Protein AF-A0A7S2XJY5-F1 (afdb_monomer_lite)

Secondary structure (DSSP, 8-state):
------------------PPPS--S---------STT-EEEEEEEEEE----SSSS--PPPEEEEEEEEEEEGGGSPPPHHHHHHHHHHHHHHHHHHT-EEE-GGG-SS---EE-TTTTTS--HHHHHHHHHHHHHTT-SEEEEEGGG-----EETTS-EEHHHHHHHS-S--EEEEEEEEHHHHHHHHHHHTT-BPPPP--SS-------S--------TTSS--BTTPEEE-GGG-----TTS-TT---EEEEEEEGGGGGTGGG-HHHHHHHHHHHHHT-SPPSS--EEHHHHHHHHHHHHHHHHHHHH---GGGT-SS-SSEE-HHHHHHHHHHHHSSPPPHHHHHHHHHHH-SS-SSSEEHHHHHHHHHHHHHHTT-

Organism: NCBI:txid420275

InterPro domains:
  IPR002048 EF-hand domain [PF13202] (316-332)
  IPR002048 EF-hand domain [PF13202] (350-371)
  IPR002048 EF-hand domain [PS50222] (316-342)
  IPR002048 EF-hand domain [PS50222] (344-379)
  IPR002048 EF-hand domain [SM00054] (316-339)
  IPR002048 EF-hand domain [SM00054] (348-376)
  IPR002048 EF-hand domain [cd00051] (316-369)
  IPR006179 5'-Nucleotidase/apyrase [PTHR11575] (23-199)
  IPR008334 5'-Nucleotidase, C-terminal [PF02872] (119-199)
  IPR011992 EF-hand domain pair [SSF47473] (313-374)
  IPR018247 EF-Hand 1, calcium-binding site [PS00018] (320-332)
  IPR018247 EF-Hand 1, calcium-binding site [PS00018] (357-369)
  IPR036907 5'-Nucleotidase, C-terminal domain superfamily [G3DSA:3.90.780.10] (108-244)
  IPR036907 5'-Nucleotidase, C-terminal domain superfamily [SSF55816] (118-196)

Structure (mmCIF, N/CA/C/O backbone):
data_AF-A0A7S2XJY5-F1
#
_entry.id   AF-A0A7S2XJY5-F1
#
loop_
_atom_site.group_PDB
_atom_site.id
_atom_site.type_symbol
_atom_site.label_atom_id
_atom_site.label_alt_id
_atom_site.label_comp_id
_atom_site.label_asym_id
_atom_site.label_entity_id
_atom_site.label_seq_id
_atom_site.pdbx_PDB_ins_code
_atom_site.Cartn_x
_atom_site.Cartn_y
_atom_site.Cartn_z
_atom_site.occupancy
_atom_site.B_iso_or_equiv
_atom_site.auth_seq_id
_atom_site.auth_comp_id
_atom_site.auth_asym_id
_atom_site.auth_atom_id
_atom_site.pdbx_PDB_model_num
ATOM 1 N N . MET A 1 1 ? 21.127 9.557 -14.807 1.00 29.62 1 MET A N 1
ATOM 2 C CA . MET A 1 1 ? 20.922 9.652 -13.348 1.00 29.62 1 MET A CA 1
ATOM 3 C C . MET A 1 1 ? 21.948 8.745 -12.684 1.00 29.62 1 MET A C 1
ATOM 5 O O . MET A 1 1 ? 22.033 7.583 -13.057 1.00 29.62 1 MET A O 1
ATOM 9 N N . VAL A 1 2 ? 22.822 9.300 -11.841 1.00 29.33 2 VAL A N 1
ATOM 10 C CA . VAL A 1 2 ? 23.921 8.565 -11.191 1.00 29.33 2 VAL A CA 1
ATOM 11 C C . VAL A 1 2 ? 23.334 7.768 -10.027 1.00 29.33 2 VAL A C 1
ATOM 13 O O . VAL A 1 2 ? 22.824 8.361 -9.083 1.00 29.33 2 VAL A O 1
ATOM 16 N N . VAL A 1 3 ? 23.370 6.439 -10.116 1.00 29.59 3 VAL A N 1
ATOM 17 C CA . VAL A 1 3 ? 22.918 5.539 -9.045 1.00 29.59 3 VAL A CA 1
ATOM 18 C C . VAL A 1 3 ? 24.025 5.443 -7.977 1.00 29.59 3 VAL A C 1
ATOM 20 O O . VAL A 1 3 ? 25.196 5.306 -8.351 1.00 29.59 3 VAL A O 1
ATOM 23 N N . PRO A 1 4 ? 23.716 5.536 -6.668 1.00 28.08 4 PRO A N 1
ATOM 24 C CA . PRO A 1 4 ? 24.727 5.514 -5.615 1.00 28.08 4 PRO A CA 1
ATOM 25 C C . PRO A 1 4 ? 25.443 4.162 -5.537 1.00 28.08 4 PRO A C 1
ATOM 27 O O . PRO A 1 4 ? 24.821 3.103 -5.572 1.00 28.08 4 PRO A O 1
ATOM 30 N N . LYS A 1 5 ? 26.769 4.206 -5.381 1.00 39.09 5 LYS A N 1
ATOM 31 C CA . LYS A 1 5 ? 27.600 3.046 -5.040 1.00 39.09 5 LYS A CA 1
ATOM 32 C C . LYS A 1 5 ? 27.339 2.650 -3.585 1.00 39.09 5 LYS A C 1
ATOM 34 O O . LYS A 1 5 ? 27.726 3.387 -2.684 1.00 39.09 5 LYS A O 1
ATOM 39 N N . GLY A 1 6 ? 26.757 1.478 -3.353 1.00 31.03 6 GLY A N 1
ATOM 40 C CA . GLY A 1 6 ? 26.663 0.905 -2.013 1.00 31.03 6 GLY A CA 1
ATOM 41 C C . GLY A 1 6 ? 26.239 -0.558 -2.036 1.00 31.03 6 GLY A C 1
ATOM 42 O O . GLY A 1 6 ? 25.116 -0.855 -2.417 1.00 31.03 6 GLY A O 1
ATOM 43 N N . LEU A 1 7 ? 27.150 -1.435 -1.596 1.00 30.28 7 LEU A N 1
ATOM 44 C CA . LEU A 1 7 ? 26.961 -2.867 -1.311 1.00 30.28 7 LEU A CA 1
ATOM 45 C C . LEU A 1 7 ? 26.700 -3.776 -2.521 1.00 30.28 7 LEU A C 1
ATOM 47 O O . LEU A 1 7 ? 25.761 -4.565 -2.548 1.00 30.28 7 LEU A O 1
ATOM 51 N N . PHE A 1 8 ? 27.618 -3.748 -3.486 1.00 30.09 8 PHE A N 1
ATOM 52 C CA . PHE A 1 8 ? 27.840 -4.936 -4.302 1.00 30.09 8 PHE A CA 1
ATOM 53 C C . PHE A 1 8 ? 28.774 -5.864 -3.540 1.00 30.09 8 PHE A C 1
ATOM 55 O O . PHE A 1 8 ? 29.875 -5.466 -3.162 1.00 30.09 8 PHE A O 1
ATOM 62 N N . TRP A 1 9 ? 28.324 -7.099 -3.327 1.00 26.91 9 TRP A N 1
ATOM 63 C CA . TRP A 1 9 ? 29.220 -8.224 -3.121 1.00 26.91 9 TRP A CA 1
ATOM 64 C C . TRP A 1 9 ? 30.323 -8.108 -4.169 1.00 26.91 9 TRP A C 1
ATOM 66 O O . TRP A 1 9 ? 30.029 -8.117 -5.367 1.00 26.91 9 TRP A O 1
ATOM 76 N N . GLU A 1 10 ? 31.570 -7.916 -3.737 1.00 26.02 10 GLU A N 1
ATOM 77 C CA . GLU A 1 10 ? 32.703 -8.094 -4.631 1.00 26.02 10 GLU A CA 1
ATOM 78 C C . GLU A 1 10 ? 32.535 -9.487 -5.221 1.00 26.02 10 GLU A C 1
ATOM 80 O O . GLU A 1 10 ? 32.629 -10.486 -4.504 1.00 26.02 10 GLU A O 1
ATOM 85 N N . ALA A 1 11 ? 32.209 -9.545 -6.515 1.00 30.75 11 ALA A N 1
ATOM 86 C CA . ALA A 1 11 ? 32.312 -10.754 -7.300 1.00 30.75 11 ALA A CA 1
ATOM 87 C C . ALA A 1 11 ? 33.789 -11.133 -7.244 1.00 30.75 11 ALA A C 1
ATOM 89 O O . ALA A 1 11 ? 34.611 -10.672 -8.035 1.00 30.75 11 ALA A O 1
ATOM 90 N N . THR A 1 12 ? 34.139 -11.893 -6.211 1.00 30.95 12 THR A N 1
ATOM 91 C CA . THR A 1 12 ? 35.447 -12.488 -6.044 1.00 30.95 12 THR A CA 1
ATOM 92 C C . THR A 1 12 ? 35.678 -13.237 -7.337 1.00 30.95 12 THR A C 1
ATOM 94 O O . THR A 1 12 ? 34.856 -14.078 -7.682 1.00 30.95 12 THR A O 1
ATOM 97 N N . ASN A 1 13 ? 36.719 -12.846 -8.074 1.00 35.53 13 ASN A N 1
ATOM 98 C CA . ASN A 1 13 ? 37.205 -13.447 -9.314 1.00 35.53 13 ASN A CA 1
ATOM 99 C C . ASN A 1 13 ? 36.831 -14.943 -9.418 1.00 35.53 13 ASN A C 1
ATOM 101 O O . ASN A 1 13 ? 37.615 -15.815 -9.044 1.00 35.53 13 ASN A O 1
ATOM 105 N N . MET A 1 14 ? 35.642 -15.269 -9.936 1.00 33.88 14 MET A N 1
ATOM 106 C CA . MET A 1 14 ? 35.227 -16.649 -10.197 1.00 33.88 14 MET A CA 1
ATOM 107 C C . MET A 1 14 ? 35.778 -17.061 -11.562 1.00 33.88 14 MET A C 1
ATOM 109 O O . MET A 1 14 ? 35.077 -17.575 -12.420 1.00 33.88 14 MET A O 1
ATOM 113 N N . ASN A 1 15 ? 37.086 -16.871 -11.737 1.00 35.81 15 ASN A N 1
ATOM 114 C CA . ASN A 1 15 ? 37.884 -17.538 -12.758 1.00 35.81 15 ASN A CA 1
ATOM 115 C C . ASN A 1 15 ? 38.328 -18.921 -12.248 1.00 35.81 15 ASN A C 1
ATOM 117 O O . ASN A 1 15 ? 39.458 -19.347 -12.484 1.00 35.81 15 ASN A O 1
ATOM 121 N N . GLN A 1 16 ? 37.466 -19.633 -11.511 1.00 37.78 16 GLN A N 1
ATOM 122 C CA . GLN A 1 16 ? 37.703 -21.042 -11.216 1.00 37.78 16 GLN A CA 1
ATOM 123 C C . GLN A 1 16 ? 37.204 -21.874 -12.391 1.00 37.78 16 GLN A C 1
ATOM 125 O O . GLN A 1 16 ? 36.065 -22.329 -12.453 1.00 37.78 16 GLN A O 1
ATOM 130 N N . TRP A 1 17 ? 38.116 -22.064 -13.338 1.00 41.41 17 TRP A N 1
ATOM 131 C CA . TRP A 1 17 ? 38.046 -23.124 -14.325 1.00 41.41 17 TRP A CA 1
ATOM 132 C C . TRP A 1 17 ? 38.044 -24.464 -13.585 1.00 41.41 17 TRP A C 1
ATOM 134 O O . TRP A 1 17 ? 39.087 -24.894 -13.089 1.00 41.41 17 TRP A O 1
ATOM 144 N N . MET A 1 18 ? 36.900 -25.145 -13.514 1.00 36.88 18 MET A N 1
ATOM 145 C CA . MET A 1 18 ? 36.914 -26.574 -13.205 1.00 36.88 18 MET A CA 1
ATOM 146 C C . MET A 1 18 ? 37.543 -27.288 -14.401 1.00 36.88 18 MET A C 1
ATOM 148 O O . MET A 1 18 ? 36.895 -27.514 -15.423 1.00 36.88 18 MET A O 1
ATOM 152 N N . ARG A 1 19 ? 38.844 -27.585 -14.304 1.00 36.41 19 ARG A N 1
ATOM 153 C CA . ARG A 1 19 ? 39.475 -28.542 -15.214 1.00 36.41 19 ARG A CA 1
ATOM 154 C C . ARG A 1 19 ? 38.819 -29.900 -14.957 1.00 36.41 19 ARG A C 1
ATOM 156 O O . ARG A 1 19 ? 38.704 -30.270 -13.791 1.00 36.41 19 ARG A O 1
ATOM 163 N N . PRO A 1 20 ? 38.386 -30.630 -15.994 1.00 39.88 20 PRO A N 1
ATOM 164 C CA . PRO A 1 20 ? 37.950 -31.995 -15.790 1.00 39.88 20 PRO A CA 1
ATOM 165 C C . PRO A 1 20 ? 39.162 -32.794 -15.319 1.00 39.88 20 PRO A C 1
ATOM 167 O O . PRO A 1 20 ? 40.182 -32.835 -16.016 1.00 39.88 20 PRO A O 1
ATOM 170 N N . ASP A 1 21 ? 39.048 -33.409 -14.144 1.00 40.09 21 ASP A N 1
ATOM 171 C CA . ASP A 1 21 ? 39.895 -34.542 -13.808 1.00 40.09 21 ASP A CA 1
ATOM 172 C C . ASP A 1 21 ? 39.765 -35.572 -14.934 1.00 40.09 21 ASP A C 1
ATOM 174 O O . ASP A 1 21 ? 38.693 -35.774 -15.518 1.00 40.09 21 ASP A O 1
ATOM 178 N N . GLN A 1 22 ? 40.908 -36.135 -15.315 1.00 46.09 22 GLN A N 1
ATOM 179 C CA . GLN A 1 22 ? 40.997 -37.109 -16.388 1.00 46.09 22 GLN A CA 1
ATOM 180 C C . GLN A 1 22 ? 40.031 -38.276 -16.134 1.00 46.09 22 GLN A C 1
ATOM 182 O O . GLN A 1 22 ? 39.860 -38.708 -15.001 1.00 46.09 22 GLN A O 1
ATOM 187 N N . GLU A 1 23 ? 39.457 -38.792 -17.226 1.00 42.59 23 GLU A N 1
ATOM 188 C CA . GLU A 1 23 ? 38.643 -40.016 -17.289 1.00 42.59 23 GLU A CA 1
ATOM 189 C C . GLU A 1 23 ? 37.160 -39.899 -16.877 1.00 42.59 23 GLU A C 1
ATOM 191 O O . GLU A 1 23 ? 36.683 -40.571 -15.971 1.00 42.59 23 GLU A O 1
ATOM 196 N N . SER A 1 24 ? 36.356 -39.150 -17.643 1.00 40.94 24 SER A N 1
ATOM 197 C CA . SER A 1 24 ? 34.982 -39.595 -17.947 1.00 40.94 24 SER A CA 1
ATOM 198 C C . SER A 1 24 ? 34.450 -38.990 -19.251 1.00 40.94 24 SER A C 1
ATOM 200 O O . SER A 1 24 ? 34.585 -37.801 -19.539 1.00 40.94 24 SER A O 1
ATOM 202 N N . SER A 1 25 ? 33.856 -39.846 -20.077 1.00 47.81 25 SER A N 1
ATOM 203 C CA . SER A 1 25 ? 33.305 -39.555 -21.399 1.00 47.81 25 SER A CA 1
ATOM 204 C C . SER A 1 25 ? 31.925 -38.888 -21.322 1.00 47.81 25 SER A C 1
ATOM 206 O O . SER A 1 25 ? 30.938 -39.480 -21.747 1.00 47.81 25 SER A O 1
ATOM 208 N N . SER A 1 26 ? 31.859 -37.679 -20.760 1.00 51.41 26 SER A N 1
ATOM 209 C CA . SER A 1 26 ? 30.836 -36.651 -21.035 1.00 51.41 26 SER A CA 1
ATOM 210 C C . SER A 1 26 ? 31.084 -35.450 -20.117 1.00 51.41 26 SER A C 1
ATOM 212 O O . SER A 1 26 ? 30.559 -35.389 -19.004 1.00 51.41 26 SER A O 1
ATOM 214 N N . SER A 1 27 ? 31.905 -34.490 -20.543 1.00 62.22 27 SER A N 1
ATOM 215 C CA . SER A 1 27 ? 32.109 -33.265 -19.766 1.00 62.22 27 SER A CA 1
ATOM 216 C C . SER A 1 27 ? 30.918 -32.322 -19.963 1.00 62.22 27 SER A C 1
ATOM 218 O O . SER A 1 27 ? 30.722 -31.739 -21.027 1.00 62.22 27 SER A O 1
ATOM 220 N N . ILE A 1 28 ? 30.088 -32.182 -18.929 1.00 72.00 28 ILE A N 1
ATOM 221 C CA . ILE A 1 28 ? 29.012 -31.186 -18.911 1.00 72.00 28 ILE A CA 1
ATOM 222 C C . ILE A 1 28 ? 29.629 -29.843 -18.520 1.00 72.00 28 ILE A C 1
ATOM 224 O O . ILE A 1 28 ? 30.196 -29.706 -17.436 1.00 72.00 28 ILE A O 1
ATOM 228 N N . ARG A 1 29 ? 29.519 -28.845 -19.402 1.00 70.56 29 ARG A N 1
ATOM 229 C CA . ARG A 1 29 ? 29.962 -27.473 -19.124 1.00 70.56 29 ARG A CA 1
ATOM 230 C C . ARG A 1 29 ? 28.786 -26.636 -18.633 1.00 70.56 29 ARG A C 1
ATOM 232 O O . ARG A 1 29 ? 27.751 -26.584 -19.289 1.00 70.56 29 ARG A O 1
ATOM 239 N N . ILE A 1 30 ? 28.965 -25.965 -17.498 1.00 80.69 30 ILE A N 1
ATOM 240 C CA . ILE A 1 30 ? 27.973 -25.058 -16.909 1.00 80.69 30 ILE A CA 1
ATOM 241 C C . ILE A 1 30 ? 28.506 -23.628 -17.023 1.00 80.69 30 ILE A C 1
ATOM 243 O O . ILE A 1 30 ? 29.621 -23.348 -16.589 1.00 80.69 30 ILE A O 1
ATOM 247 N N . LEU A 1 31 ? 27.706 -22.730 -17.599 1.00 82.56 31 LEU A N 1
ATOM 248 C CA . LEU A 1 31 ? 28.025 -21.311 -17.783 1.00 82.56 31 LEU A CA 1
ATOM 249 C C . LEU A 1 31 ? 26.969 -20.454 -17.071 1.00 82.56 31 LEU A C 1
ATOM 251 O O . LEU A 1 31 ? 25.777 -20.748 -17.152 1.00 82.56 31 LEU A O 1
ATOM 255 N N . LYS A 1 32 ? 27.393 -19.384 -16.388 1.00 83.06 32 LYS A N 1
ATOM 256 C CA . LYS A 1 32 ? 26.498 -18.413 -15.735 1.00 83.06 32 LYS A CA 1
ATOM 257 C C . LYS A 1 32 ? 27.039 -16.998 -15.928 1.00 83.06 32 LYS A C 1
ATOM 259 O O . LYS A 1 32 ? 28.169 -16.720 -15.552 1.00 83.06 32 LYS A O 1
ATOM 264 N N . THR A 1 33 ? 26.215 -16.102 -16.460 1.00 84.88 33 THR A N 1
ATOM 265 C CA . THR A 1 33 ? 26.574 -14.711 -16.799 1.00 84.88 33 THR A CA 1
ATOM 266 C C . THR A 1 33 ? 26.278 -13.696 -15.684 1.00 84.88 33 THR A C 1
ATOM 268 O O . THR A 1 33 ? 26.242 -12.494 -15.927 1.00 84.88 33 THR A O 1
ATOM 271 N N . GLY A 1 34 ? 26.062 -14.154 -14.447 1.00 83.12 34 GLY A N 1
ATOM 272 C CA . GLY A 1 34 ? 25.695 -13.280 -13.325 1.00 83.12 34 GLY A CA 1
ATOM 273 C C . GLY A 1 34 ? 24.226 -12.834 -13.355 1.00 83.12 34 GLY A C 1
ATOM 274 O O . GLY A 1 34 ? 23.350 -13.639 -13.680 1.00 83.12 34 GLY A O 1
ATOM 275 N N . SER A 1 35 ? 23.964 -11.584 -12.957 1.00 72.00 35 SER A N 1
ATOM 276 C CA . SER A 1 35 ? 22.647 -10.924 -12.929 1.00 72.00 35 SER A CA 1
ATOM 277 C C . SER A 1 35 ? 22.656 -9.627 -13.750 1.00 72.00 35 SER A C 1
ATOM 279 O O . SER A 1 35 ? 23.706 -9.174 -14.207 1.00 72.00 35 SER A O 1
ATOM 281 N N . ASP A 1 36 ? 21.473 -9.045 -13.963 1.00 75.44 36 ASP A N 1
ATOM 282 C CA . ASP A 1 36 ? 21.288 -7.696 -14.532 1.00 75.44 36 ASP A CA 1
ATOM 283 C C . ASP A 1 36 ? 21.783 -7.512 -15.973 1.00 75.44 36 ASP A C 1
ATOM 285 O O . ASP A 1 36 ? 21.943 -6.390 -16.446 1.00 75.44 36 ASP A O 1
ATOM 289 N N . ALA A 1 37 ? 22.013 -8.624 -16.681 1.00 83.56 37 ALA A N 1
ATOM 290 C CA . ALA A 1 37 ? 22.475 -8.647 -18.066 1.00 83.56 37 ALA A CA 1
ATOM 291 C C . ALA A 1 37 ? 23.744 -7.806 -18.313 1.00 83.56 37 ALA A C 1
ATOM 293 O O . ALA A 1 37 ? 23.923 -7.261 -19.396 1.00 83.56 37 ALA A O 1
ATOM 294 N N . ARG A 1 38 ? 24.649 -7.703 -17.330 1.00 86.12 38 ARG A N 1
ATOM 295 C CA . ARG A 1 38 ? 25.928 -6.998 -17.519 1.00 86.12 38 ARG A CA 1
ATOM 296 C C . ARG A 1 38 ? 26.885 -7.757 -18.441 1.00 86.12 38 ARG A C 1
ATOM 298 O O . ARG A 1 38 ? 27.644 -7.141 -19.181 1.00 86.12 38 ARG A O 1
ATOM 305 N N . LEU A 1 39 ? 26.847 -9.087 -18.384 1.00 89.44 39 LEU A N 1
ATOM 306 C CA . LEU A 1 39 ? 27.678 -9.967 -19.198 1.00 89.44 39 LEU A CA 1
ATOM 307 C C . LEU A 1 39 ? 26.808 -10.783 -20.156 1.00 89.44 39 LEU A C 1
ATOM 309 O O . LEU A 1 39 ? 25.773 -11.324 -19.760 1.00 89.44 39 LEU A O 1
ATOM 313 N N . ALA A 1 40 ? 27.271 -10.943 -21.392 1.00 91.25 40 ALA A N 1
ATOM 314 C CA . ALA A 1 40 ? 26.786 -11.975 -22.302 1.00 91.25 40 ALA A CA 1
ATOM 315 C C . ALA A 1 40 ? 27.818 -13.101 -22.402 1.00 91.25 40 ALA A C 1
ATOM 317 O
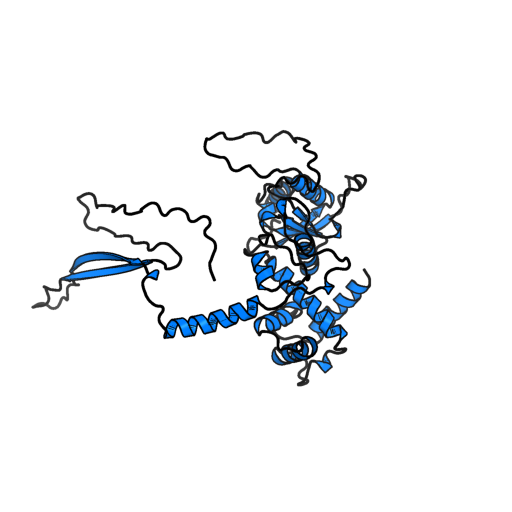 O . ALA A 1 40 ? 29.014 -12.836 -22.455 1.00 91.25 40 ALA A O 1
ATOM 318 N N . ALA A 1 41 ? 27.364 -14.354 -22.443 1.00 91.62 41 ALA A N 1
ATOM 319 C CA . ALA A 1 41 ? 28.221 -15.477 -22.808 1.00 91.62 41 ALA A CA 1
ATOM 320 C C . ALA A 1 41 ? 28.127 -15.685 -24.320 1.00 91.62 41 ALA A C 1
ATOM 322 O O . ALA A 1 41 ? 27.054 -16.016 -24.829 1.00 91.62 41 ALA A O 1
ATOM 323 N N . LEU A 1 42 ? 29.238 -15.507 -25.026 1.00 91.25 42 LEU A N 1
ATOM 324 C CA . LEU A 1 42 ? 29.387 -15.954 -26.402 1.00 91.25 42 LEU A CA 1
ATOM 325 C C . LEU A 1 42 ? 29.897 -17.392 -26.362 1.00 91.25 42 LEU A C 1
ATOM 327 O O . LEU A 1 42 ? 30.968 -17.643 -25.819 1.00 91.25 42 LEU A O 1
──────
EXERCISE DIRECTIONS :: In the records above, find the line with "ATOM 220 N N"; write out exactly that line and each one after it, stopping after the line with "ATOM 239 N N".

RESULT FOR THIS EXERCISE ::
ATOM 220 N N . ILE A 1 28 ? 30.088 -32.182 -18.929 1.00 72.00 28 ILE A N 1
ATOM 221 C CA . ILE A 1 28 ? 29.012 -31.186 -18.911 1.00 72.00 28 ILE A CA 1
ATOM 222 C C . ILE A 1 28 ? 29.629 -29.843 -18.520 1.00 72.00 28 ILE A C 1
ATOM 224 O O . ILE A 1 28 ? 30.196 -29.706 -17.436 1.00 72.00 28 ILE A O 1
ATOM 228 N N . ARG A 1 29 ? 29.519 -28.845 -19.402 1.00 70.56 29 ARG A N 1
ATOM 229 C CA . ARG A 1 29 ? 29.962 -27.473 -19.124 1.00 70.56 29 ARG A CA 1
ATOM 230 C C . ARG A 1 29 ? 28.786 -26.636 -18.633 1.00 70.56 29 ARG A C 1
ATOM 232 O O . ARG A 1 29 ? 27.751 -26.584 -19.289 1.00 70.56 29 ARG A O 1
ATOM 239 N N . ILE A 1 30 ? 28.965 -25.965 -17.498 1.00 80.69 30 ILE A N 1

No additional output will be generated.